And having seen the "maturity" that many of those who have received their rank at a proper age display on the internet, maturation is apparently not much of a consideration in grading.


----------



## Kong Soo Do (Mar 20, 2012)

The issue boils down to standards.  There exists no universal set of standards within the martial arts as a whole, or indeed even within a specific martial art.  TKD was mentioned, so it can serve as an example.  Within TKD you have the martial _art_ side and the martial _sport_ side.  Although the trappings may be similar i.e. uniform, belts, titles, forms (in some cases), the teaching methodologies, focus and goals of each are different.  There are those on the sport side that would suggest that there is nothing wrong with a 4 or 5 year old black belt.  At the same time, someone on the art side (where the focus is on self-defense as an example) would look upon such as unacceptable.  Who is right?  Well, they both are.  For the purpose of sport, a 5 year old running around as a BB can be acceptable.  A 21 year old master is acceptable.  Someone claiming GM status in their 20's after only 16 years of training is acceptable.  

Personally, my focus is in the martial arts, therefore none of that directly or indirectly affects me in the slightest.  The perception of what a black belt is and can be seen differently between the art and sport side.  Both should respect the other and not get bent out of shape as there really is not cross-over.  The only real issue I would have is if one tried to portray themselves as the other.  This is not only intellectual dishonesty, it does a disservice to the student and could put them at risk.  If one is a martial artist, then be proud to be a martial artist.  If one is a martial sportist, then be proud to be a martial sportist.  But do not confuse the two.  And don't think that training in one methodology covers for the other.  It does not and wasn't designed to have much carry-over.  

We will never have universal guidelines because they are separate entities.  Even within one side you will never have universal guidelines as you'll never get a full consensus on what the standard(s) should be.


----------



## Daniel Sullivan (Mar 20, 2012)

Kong Soo Do said:


> The issue boils down to standards. There exists no universal set of standards within the martial arts as a whole, or indeed even within a specific martial art. TKD was mentioned, so it can serve as an example. Within TKD you have the martial _art_ side and the martial _sport_ side. Although the trappings may be similar i.e. uniform, belts, titles, forms (in some cases), the teaching methodologies, focus and goals of each are different. There are those on the sport side that would suggest that there is nothing wrong with a 4 or 5 year old black belt. At the same time, someone on the art side (where the focus is on self-defense as an example) would look upon such as unacceptable. Who is right? Well, they both are. For the purpose of sport, a 5 year old running around as a BB can be acceptable. A 21 year old master is acceptable. Someone claiming GM status in their 20's after only 16 years of training is acceptable.
> 
> Personally, my focus is in the martial arts, therefore none of that directly or indirectly affects me in the slightest. The perception of what a black belt is and can be seen differently between the art and sport side. Both should respect the other and not get bent out of shape as there really is not cross-over. The only real issue I would have is if one tried to portray themselves as the other. This is not only intellectual dishonesty, it does a disservice to the student and could put them at risk. *If one is a martial artist, then be proud to be a martial artist. If one is a martial sportist, then be proud to be a martial sportist. But do not confuse the two. *And don't think that training in one methodology covers for the other. It does not and wasn't designed to have much carry-over.
> 
> We will never have universal guidelines because they are separate entities. Even within one side you will never have universal guidelines as you'll never get a full consensus on what the standard(s) should be.

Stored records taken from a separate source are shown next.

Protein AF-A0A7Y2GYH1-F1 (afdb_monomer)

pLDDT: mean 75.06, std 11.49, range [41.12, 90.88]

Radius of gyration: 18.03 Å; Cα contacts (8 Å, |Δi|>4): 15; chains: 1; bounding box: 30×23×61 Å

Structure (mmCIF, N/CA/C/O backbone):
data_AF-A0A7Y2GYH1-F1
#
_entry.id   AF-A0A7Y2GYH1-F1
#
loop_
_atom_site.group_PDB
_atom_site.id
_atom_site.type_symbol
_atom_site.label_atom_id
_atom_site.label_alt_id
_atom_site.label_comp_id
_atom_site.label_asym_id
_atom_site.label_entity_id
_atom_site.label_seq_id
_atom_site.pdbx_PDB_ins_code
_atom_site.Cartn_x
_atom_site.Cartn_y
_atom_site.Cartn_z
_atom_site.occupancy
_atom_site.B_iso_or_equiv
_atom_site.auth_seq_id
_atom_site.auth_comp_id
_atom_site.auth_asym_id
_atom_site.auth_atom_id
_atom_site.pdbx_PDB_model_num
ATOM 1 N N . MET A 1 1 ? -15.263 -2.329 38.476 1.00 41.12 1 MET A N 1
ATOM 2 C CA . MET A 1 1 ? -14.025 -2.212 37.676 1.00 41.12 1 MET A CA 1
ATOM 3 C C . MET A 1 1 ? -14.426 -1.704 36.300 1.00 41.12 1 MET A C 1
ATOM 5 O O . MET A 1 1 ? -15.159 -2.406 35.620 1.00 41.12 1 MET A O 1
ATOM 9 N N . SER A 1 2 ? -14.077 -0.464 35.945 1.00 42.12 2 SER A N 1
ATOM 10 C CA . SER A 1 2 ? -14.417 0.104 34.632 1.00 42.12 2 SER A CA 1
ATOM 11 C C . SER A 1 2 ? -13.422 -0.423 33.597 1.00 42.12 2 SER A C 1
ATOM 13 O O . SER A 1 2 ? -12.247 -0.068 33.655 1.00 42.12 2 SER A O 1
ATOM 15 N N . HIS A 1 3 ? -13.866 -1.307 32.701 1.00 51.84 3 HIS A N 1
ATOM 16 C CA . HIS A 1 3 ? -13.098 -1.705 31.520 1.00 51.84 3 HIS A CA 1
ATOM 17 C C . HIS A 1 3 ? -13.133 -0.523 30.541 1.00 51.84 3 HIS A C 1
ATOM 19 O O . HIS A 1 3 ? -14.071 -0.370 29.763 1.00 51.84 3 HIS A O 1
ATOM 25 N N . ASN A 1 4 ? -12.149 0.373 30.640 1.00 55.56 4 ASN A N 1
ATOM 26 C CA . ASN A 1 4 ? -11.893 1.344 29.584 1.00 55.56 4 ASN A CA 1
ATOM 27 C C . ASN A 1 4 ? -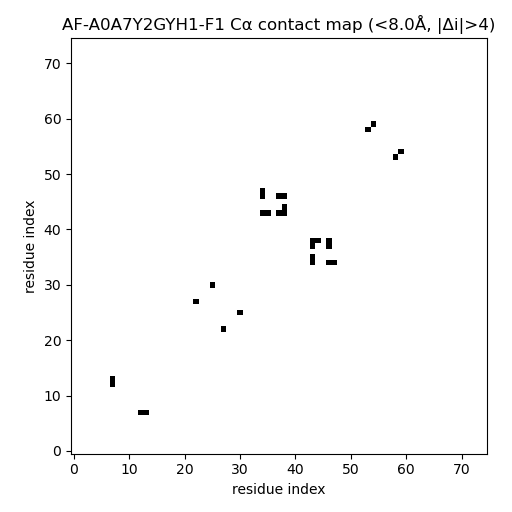11.333 0.562 28.396 1.00 55.56 4 ASN A C 1
ATOM 29 O O . ASN A 1 4 ? -10.154 0.222 28.382 1.00 55.56 4 ASN A O 1
ATOM 33 N N . ASP A 1 5 ? -12.182 0.250 27.418 1.00 57.75 5 ASP A N 1
ATOM 34 C CA . ASP A 1 5 ? -11.710 -0.149 26.098 1.00 57.75 5 ASP A CA 1
ATOM 35 C C . ASP A 1 5 ? -10.821 0.985 2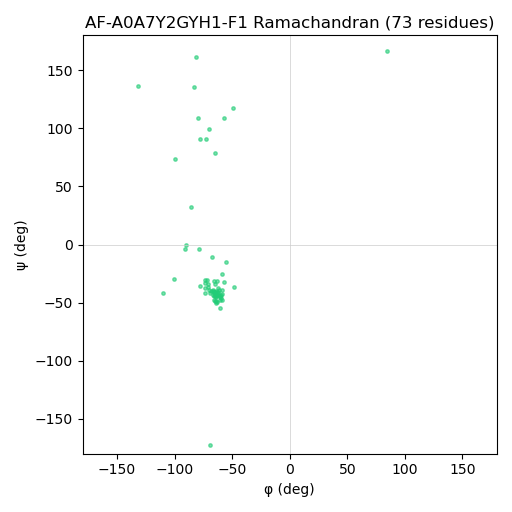5.576 1.00 57.75 5 ASP A C 1
ATOM 37 O O . ASP A 1 5 ? -11.326 2.063 25.250 1.00 57.75 5 ASP A O 1
ATOM 41 N N . GL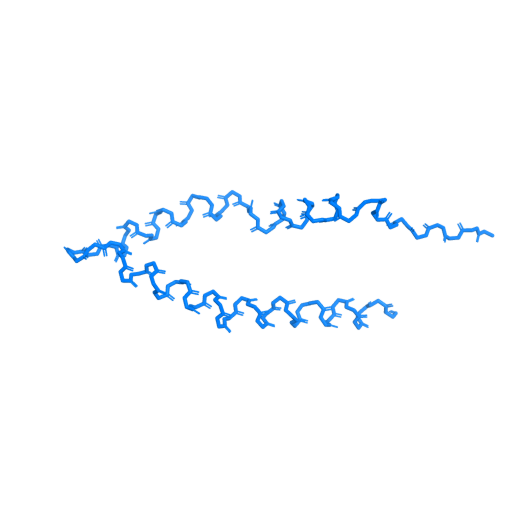U A 1 6 ? -9.507 0.764 25.511 1.00 59.62 6 GLU A N 1
ATOM 42 C CA . GLU A 1 6 ? -8.540 1.690 24.918 1.00 59.62 6 GLU A CA 1
ATOM 43 C C . GLU A 1 6 ? -8.822 1.823 23.415 1.00 59.62 6 GLU A C 1
ATOM 45 O O . GLU A 1 6 ? -8.221 1.187 22.550 1.00 59.62 6 GLU A O 1
ATOM 50 N N . ARG A 1 7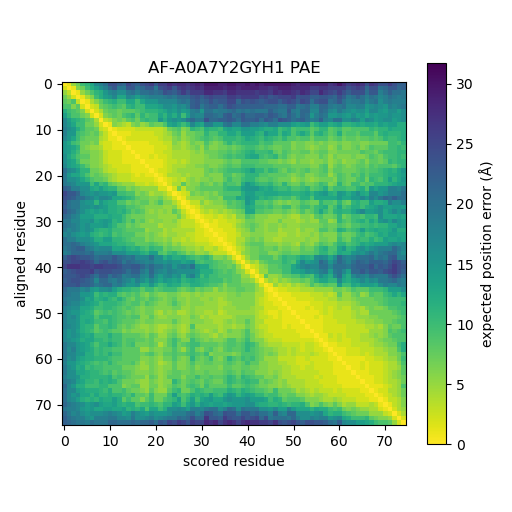 ? -9.829 2.627 23.081 1.00 62.09 7 ARG A N 1
ATOM 51 C CA . ARG A 1 7 ? -10.141 3.011 21.712 1.00 62.09 7 ARG A CA 1
ATOM 52 C C . ARG A 1 7 ? -9.232 4.170 21.343 1.00 62.09 7 ARG A C 1
ATOM 54 O O . ARG A 1 7 ? -9.081 5.118 22.110 1.00 62.09 7 ARG A O 1
ATOM 61 N N . PHE A 1 8 ? -8.658 4.112 20.143 1.00 64.44 8 PHE A N 1
ATOM 62 C CA . PHE A 1 8 ? -7.922 5.237 19.574 1.00 64.44 8 PHE A CA 1
ATOM 63 C C . PHE A 1 8 ? -8.760 6.517 19.692 1.00 64.44 8 PHE A C 1
ATOM 65 O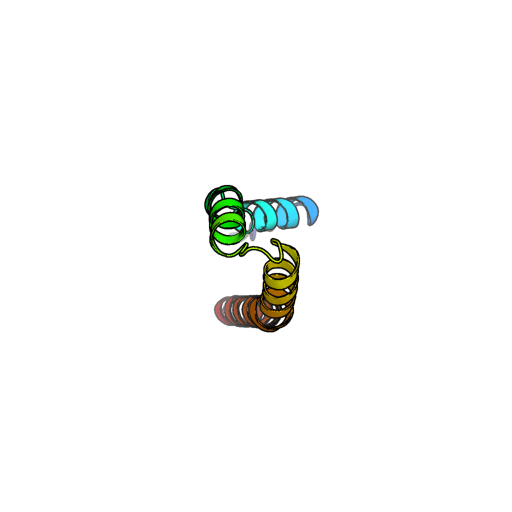 O . PHE A 1 8 ? -9.844 6.612 19.117 1.00 64.44 8 PHE A O 1
ATOM 72 N N . SER A 1 9 ? -8.235 7.492 20.440 1.00 67.06 9 SER A N 1
ATOM 73 C CA . SER A 1 9 ? -8.909 8.759 20.761 1.00 67.06 9 SER A CA 1
ATOM 74 C C . SER A 1 9 ? -9.288 9.563 19.505 1.00 67.06 9 SER A C 1
ATOM 76 O O . SER A 1 9 ? -10.264 10.308 19.497 1.00 67.06 9 SER A O 1
ATOM 78 N N . SER A 1 10 ? -8.570 9.352 18.393 1.00 79.44 10 SER A N 1
ATOM 79 C CA . SER A 1 10 ? -8.849 9.997 17.111 1.00 79.44 10 SER A CA 1
ATOM 80 C C . SER A 1 10 ? -8.871 9.006 15.950 1.00 79.44 10 SER A C 1
ATOM 82 O O . SER A 1 10 ? -7.972 8.175 15.800 1.00 79.44 10 SER A O 1
ATOM 84 N N . ARG A 1 11 ? -9.866 9.163 15.063 1.00 78.06 11 ARG A N 1
ATOM 85 C CA . ARG A 1 11 ? -9.949 8.445 13.777 1.00 78.06 11 ARG A CA 1
ATOM 86 C C . ARG A 1 11 ? -8.705 8.677 12.920 1.00 78.06 11 ARG A C 1
ATOM 88 O O . ARG A 1 11 ? -8.294 7.770 12.210 1.00 78.06 11 ARG A O 1
ATOM 95 N N . LEU A 1 12 ? -8.094 9.861 13.021 1.00 81.06 12 LEU A N 1
ATOM 96 C CA . LEU A 1 12 ? -6.842 10.179 12.332 1.00 81.06 12 LEU A CA 1
ATOM 97 C C . LEU A 1 12 ? -5.670 9.374 12.895 1.00 81.06 12 LEU A C 1
ATOM 99 O O . LEU A 1 12 ? -4.868 8.868 12.121 1.00 81.06 12 LEU A O 1
ATOM 103 N N . GLY A 1 13 ? -5.606 9.201 14.220 1.00 83.56 13 GLY A N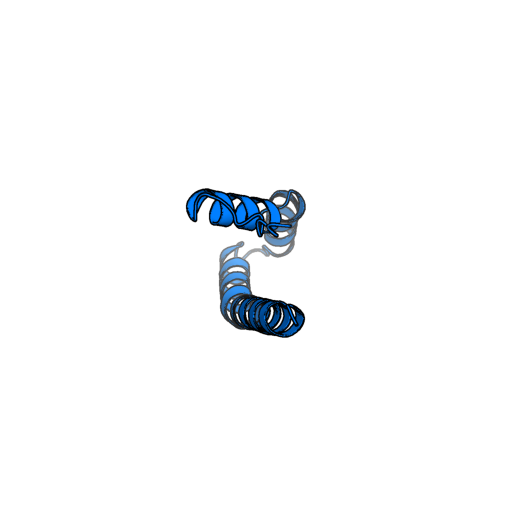 1
ATOM 104 C CA . GLY A 1 13 ? -4.588 8.368 14.866 1.00 83.56 13 GLY A CA 1
ATOM 105 C C . GLY A 1 13 ? -4.693 6.909 14.428 1.00 83.56 13 GLY A C 1
ATOM 106 O O . GLY A 1 13 ? -3.692 6.313 14.049 1.00 83.56 13 GLY A O 1
ATOM 107 N N . LEU A 1 14 ? -5.918 6.375 14.366 1.00 82.44 14 LEU A N 1
ATOM 108 C CA . LEU A 1 14 ? -6.169 5.037 13.829 1.00 82.44 14 LEU A CA 1
ATOM 109 C C . LEU A 1 14 ? -5.724 4.925 12.361 1.00 82.44 14 LEU A C 1
ATOM 111 O O . LEU A 1 14 ? -5.028 3.979 12.001 1.00 82.44 14 LEU A O 1
ATOM 115 N N . LEU A 1 15 ? -6.106 5.892 11.517 1.00 83.00 15 LEU A N 1
ATOM 116 C CA . LEU A 1 15 ? -5.754 5.890 10.096 1.00 83.00 15 LEU A CA 1
ATOM 117 C C . LEU A 1 15 ? -4.232 5.919 9.902 1.00 83.00 15 LEU A C 1
ATOM 119 O O . LEU A 1 15 ? -3.706 5.145 9.113 1.00 83.00 15 LEU A O 1
ATOM 123 N N . LEU A 1 16 ? -3.530 6.774 10.651 1.00 85.25 16 LEU A N 1
ATOM 124 C CA . LEU A 1 16 ? -2.071 6.901 10.623 1.00 85.25 16 LEU A C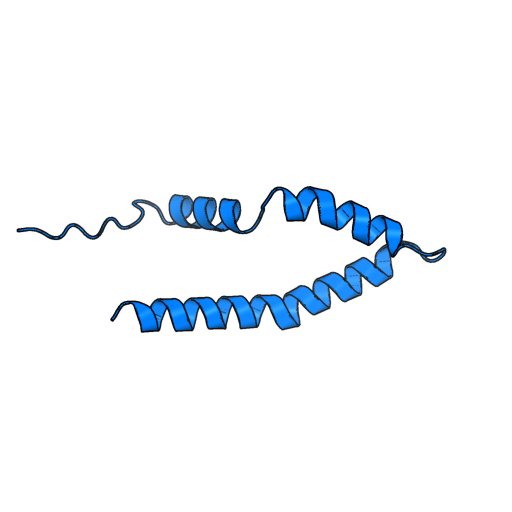A 1
ATOM 125 C C . LEU A 1 16 ? -1.373 5.621 11.096 1.00 85.25 16 LEU A C 1
ATOM 127 O O . LEU A 1 16 ? -0.412 5.193 10.463 1.00 85.25 16 LEU A O 1
ATOM 131 N N . SER A 1 17 ? -1.864 4.976 12.159 1.00 86.00 17 SER A N 1
ATOM 132 C CA . SER A 1 17 ? -1.323 3.693 12.623 1.00 86.00 17 SER A CA 1
ATOM 133 C C . SER A 1 17 ? -1.506 2.582 11.587 1.00 86.00 17 SER A C 1
ATOM 135 O O . SER A 1 17 ? -0.559 1.852 11.303 1.00 86.00 17 SER A O 1
ATOM 137 N N . VAL A 1 18 ? -2.691 2.480 10.975 1.00 82.94 18 VAL A N 1
ATOM 138 C CA . VAL A 1 18 ? -2.962 1.494 9.914 1.00 82.94 18 VAL A CA 1
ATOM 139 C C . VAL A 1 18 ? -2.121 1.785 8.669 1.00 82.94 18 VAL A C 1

I think that with very few exceptions, there is no distinction between a martial artist and a martial sportist.  That is because there is no such thing as a martial sportist.


----------



## pgsmith (Mar 20, 2012)

> I always hear people talk about the McDojo fad etc. I just came across a young man who started at the age of 13 and after 9 years of study was promoted to 6th degree blackbelt.
> 
> What are your thoughts on this? Legitimate? McDojo?
> 
> What factors would make it acceptable? Would it matter if the young man practiced REALLY hard and quickly grapsed the concepts?


 
  I really enjoyed the set-up, a truly masterful piece of work! I'll grant you a rokudan for that! 

The reality is ... I don't care. Doesn't matter if it was someone famous or not. Doesn't matter if it was last year or last century. As long as it's not in the art I practice, I don't care. There are bunches of egomaniacs that like to believe they are "martial arts masters!" they regularly invent their own schools, promote themselves, and elect themselves to various martial arts halls of fame. They have absolutely no effect on my own training, so they can do whatever they wish. I do not feel diminished in my knowledge and ranks because some kid names himself founder, or is granted a high rank. 

  I had an older Japanese sensei relate it to me this way when I asked him what he thought about all of the people making up "martial arts" today ... He said "Good for them! It gets people out from in front of their TV. If their art is worthy, it will be around for a long time. If it isn't, it will start to die when they do. So, it is not my problem, I leave it to my great grandchildren to decide."​


----------



## puunui (Mar 20, 2012)

pgsmith said:


> The reality is ... I don't care. Doesn't matter if it was someone famous or not. Doesn't matter if it was last year or last century. As long as it's not in the art I practice, I don't care. There are bunches of egomaniacs that like to believe they are "martial arts masters!" they regularly invent their own schools, promote themselves, and elect themselves to various martial arts halls of fame. They have absolutely no effect on my own training, so they can do whatever they wish. I do not feel diminished in my knowledge and ranks because some kid names himself founder, or is granted a high rank.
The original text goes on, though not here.